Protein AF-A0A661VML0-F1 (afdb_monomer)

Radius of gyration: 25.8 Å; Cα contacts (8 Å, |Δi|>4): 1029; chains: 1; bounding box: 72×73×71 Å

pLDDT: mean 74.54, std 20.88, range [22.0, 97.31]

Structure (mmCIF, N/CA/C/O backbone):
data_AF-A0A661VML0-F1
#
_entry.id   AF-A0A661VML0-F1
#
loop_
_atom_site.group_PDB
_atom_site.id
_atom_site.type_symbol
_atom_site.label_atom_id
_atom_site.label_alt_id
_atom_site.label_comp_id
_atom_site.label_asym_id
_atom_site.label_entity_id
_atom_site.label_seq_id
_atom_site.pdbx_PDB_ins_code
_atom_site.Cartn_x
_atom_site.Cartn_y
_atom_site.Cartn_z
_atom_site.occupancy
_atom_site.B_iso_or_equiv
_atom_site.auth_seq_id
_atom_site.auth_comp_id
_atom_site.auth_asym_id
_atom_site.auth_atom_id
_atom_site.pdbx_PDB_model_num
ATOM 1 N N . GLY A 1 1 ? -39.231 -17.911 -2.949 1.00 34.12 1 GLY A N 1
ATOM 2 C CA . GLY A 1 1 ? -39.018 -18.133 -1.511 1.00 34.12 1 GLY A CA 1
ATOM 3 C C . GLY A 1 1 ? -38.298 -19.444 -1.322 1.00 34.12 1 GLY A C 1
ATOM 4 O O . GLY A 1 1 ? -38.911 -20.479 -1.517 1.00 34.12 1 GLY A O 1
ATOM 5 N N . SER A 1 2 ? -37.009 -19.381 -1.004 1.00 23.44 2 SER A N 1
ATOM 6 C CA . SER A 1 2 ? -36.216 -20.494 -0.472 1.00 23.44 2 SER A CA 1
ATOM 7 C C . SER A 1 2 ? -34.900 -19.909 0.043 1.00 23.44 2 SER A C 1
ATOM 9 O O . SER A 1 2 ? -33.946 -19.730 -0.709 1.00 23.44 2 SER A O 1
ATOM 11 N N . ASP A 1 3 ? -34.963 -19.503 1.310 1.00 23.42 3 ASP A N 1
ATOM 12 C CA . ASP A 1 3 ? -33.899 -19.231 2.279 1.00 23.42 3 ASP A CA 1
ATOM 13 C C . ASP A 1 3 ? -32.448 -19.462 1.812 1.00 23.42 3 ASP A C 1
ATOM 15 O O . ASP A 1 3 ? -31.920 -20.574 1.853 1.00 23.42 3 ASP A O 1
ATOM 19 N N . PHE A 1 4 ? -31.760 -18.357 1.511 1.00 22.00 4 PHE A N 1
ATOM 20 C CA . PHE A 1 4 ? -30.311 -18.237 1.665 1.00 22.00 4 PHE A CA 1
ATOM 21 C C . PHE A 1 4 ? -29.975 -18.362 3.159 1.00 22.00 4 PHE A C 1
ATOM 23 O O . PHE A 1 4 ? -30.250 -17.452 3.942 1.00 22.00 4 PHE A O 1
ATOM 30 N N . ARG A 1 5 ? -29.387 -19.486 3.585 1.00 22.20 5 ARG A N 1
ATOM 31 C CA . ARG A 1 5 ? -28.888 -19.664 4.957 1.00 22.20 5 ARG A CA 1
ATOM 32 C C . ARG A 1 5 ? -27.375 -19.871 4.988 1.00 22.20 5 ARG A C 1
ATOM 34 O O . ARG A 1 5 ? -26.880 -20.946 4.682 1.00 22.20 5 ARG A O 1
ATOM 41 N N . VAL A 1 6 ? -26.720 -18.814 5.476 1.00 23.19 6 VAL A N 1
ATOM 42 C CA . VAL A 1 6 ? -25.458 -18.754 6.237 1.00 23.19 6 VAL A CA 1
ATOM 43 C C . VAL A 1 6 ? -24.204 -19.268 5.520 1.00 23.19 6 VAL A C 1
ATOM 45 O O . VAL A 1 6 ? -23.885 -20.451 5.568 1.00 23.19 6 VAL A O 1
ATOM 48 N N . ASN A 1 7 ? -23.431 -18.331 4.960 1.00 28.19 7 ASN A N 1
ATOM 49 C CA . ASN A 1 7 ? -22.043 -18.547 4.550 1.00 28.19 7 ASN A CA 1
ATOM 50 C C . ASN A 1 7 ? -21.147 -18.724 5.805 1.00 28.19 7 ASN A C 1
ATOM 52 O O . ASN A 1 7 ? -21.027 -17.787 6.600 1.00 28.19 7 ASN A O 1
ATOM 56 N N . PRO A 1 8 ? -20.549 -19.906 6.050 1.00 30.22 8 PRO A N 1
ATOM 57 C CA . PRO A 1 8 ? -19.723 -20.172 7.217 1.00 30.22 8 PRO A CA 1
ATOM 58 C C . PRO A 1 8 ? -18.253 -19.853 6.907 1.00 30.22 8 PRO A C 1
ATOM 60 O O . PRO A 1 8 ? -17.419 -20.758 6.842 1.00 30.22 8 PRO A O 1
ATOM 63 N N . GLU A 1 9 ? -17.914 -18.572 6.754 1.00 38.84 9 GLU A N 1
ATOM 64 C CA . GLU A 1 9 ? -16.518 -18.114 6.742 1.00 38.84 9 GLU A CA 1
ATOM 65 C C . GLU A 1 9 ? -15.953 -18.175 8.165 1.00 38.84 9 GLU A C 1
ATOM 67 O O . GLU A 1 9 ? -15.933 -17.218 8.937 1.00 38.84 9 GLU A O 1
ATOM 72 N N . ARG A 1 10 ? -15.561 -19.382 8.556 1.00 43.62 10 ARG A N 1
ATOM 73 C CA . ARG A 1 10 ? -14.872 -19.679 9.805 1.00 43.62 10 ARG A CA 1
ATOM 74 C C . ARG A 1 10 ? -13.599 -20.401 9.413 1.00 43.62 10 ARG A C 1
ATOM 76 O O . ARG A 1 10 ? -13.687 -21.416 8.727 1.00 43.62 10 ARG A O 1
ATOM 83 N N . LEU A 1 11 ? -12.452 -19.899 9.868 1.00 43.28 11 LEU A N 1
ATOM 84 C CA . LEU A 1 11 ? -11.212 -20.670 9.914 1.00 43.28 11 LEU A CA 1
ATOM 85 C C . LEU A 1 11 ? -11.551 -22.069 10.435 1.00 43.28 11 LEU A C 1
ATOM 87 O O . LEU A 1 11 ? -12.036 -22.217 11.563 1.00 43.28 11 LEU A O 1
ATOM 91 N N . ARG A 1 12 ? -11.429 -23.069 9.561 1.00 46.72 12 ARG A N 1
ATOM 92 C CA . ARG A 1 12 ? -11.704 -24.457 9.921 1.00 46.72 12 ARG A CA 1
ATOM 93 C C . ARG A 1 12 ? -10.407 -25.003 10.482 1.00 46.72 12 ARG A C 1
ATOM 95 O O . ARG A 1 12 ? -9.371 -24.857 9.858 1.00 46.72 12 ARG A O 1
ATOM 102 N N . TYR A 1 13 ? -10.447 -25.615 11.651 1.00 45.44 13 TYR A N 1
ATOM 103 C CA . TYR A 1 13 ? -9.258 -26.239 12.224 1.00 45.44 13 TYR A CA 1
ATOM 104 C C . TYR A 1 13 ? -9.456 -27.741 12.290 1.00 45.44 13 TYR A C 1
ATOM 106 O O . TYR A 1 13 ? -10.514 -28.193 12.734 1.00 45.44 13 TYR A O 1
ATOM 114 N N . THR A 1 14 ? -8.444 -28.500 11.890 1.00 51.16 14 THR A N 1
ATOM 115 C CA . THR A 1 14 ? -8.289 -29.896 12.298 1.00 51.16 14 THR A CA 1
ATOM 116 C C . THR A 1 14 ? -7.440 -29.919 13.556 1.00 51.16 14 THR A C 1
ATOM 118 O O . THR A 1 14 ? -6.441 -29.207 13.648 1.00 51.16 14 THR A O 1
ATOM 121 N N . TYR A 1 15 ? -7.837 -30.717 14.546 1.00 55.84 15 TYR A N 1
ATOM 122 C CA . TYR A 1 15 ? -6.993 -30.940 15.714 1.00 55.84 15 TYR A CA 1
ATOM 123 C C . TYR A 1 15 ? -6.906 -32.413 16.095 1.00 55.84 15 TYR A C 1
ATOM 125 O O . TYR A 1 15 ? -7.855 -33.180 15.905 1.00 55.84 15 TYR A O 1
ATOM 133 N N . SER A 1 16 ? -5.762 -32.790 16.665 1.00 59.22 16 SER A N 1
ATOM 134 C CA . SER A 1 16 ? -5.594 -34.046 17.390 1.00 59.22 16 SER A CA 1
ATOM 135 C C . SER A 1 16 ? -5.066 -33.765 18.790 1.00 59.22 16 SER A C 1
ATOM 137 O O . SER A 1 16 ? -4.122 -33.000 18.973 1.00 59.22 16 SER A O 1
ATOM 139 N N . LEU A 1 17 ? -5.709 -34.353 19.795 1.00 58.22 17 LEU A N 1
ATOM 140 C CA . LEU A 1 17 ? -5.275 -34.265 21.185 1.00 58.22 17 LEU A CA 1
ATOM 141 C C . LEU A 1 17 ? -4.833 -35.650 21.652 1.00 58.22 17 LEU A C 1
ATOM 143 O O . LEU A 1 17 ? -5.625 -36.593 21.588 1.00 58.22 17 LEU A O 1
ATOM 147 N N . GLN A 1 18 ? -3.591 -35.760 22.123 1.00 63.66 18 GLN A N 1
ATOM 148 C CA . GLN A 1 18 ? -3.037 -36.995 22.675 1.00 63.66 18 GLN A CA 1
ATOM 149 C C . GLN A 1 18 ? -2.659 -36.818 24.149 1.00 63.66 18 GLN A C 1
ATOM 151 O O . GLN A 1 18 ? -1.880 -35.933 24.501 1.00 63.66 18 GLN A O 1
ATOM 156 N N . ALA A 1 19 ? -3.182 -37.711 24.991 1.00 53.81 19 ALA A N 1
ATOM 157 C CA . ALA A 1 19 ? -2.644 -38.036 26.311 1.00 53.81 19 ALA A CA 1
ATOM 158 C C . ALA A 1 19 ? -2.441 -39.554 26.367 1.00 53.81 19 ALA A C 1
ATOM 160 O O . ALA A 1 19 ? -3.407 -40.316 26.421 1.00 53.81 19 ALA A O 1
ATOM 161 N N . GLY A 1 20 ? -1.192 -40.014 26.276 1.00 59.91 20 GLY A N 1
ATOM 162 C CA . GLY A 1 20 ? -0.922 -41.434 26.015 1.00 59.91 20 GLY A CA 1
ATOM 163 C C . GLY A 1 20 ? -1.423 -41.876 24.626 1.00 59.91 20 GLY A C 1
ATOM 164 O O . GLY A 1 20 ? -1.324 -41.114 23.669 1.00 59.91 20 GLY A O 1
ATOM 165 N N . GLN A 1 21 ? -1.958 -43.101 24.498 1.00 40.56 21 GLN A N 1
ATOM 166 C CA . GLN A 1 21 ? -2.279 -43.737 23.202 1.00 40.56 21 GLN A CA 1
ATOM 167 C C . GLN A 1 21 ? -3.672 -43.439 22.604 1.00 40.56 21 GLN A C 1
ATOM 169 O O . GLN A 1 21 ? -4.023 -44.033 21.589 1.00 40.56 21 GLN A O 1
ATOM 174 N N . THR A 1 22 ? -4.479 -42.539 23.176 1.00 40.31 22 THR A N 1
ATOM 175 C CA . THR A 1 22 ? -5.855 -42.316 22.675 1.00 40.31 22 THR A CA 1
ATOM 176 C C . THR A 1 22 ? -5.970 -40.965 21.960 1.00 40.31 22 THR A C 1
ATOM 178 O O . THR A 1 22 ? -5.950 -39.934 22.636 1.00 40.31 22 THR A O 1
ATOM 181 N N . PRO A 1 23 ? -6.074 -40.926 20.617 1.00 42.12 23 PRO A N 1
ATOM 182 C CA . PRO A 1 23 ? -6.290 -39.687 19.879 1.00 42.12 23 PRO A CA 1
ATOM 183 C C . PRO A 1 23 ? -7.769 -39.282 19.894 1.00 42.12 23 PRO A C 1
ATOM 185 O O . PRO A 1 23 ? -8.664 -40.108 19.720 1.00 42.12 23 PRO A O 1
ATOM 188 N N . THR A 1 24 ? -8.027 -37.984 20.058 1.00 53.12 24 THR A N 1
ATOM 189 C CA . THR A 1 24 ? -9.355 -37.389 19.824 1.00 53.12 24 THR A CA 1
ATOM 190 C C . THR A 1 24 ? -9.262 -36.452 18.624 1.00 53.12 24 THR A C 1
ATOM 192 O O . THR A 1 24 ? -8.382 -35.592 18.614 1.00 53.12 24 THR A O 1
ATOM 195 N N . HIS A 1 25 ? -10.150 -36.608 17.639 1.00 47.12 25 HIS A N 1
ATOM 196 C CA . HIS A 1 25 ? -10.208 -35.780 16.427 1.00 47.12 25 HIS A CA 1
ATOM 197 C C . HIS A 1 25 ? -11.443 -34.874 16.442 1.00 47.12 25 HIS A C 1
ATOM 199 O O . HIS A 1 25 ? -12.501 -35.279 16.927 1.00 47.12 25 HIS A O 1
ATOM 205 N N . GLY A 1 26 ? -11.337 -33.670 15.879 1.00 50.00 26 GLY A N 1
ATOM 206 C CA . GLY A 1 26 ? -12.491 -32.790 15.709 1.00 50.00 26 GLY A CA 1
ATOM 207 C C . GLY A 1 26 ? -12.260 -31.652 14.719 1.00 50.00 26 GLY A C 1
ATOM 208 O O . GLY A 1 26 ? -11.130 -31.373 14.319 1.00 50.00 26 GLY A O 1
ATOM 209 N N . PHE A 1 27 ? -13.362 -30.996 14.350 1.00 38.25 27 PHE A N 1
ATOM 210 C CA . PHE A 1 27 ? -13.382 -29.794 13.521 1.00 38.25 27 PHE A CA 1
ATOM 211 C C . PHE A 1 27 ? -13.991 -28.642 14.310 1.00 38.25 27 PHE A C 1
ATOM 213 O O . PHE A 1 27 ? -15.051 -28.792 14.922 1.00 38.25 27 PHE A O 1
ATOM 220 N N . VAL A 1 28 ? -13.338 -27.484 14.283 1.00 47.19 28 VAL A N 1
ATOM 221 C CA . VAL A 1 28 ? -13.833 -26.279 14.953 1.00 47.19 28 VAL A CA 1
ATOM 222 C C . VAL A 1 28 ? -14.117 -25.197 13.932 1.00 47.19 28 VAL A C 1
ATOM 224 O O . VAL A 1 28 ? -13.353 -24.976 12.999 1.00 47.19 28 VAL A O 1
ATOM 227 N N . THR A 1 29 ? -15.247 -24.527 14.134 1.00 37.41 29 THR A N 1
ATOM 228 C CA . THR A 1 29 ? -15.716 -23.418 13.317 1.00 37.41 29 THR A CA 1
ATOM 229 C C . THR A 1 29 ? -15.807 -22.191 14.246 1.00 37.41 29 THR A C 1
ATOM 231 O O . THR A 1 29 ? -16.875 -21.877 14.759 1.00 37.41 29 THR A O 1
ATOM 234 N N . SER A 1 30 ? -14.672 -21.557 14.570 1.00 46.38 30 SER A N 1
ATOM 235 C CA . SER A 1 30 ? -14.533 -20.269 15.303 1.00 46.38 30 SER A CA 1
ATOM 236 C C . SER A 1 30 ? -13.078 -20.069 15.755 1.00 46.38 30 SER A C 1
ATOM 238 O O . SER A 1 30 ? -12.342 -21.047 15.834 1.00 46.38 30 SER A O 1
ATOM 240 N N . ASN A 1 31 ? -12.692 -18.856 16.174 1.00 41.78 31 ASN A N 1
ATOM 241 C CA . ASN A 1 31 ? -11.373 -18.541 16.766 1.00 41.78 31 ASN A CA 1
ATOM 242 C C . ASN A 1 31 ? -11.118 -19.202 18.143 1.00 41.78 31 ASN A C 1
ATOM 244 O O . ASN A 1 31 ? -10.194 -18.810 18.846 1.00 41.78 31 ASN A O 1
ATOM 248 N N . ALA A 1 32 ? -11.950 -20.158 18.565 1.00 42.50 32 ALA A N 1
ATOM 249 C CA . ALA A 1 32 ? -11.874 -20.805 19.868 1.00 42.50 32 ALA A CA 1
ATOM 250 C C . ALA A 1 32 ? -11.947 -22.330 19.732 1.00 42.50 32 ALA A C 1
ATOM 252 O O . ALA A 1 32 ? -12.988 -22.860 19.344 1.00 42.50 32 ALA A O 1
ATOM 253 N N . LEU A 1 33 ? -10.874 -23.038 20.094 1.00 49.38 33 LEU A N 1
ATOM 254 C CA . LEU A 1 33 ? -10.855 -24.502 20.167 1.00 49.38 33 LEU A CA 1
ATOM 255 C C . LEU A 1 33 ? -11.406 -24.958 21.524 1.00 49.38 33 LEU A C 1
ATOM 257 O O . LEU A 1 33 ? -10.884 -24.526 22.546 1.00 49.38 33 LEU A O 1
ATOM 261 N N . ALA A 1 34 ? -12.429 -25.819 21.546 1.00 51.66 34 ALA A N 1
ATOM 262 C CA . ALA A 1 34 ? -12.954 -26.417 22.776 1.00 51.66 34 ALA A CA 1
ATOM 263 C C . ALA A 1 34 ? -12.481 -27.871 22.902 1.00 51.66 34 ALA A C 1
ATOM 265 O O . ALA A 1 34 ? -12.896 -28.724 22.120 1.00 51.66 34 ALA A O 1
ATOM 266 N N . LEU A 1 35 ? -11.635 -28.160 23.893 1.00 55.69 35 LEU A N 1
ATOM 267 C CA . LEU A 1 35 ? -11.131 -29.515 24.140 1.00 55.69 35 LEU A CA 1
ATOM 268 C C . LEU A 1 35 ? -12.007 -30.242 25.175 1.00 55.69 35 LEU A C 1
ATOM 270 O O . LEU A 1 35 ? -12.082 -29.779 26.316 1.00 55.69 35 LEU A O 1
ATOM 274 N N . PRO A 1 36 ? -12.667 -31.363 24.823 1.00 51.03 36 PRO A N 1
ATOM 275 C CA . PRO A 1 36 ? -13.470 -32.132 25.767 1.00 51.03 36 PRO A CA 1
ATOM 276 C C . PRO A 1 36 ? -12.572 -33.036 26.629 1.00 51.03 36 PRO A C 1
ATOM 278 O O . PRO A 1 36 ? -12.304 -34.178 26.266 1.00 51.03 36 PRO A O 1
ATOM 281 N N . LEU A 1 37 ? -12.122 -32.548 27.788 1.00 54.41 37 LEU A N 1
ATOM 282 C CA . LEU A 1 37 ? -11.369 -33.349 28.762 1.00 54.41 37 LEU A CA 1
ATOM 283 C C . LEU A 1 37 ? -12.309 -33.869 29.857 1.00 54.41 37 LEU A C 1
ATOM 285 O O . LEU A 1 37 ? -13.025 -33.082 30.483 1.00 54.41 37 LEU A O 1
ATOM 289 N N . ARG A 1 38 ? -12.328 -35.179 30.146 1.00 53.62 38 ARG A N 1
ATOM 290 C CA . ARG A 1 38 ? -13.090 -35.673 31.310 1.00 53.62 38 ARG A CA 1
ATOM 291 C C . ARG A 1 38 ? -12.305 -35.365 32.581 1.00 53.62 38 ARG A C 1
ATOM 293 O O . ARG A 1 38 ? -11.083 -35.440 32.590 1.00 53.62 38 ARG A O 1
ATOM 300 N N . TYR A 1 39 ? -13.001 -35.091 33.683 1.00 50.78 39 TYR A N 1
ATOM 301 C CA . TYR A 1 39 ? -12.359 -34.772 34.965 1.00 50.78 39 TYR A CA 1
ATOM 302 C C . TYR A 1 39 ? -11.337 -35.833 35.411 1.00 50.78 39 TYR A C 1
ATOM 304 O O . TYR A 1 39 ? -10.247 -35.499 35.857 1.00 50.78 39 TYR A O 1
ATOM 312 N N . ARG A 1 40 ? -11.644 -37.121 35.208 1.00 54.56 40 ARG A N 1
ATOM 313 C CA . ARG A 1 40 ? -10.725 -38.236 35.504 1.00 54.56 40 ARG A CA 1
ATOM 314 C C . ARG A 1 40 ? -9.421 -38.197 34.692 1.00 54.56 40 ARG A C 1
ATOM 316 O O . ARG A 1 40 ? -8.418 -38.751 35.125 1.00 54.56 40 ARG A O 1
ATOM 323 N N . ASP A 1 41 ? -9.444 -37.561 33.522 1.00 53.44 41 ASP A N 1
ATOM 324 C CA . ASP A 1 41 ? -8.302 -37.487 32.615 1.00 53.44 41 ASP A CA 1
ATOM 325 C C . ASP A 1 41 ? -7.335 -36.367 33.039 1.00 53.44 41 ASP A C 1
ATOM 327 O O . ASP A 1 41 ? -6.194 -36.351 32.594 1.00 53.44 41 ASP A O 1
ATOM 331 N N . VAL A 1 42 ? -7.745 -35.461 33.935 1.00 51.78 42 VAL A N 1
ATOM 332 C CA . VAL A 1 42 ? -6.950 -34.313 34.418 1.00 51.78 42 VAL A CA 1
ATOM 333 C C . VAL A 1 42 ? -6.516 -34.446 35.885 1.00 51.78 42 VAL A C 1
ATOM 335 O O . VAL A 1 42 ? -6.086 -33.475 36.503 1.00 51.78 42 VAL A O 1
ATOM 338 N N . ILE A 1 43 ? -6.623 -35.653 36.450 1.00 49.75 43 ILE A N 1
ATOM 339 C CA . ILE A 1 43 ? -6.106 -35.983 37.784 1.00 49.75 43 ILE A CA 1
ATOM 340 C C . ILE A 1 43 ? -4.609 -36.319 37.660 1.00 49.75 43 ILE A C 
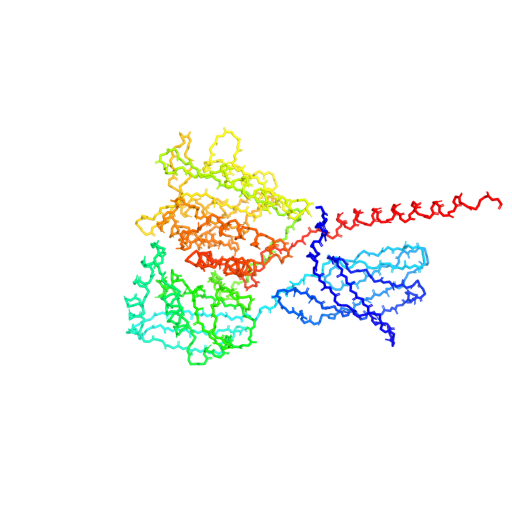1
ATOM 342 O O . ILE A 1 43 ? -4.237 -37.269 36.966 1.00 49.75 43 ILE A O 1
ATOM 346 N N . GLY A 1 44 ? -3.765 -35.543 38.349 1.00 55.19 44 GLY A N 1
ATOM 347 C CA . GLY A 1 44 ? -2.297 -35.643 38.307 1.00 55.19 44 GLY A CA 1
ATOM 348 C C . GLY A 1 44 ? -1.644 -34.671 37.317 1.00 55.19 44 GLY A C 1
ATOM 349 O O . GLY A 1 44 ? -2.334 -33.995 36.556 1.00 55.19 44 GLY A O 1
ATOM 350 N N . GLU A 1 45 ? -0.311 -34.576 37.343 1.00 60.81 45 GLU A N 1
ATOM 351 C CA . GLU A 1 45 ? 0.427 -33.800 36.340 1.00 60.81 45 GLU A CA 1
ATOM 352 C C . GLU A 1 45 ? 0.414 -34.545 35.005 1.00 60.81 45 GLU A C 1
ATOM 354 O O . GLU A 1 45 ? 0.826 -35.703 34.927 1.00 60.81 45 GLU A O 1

EXERCISE OBJECTIVE ▸ Please output exactly the lines between the one holding "ATOM 4 O O ." and the one holding "ATOM 42 C CA" in the records above, inclusive, and nothing more.

OUTPUT FOR THIS EXERCISE ▸
ATOM 4 O O . GLY A 1 1 ? -38.911 -20.479 -1.517 1.00 34.12 1 GLY A O 1
ATOM 5 N N . SER A 1 2 ? -37.009 -19.381 -1.004 1.00 23.44 2 SER A N 1
ATOM 6 C CA . SER A 1 2 ? -36.216 -20.494 -0.472 1.00 23.44 2 SER A CA 1
ATOM 7 C C . SER A 1 2 ? -34.900 -19.909 0.043 1.00 23.44 2 SER A C 1
ATOM 9 O O . SER A 1 2 ? -33.946 -19.730 -0.709 1.00 23.44 2 SER A O 1
ATOM 11 N N . ASP A 1 3 ? -34.963 -19.503 1.310 1.00 23.42 3 ASP A N 1
ATOM 12 C CA . ASP A 1 3 ? -33.899 -19.231 2.279 1.00 23.42 3 ASP A CA 1
ATOM 13 C C . ASP A 1 3 ? -32.448 -19.462 1.812 1.00 23.42 3 ASP A C 1
ATOM 15 O O . ASP A 1 3 ? -31.920 -20.574 1.853 1.00 23.42 3 ASP A O 1
ATOM 19 N N . PHE A 1 4 ? -31.760 -18.357 1.511 1.00 22.00 4 PHE A N 1
ATOM 20 C CA . PHE A 1 4 ? -30.311 -18.237 1.665 1.00 22.00 4 PHE A CA 1
ATOM 21 C C . PHE A 1 4 ? -29.975 -18.362 3.159 1.00 22.00 4 PHE A C 1
ATOM 23 O O . PHE A 1 4 ? -30.250 -17.452 3.942 1.00 22.00 4 PHE A O 1
ATOM 30 N N . ARG A 1 5 ? -29.387 -19.486 3.585 1.00 22.20 5 ARG A N 1
ATOM 31 C CA . ARG A 1 5 ? -28.888 -19.664 4.957 1.00 22.20 5 ARG A CA 1
ATOM 32 C C . ARG A 1 5 ? -27.375 -19.871 4.988 1.00 22.20 5 ARG A C 1
ATOM 34 O O . ARG A 1 5 ? -26.880 -20.946 4.682 1.00 22.20 5 ARG A O 1
ATOM 41 N N . VAL A 1 6 ? -26.720 -18.814 5.476 1.00 23.19 6 VAL A N 1
ATOM 42 C CA . VAL A 1 6 ? -25.458 -18.754 6.237 1.00 23.19 6 VAL A CA 1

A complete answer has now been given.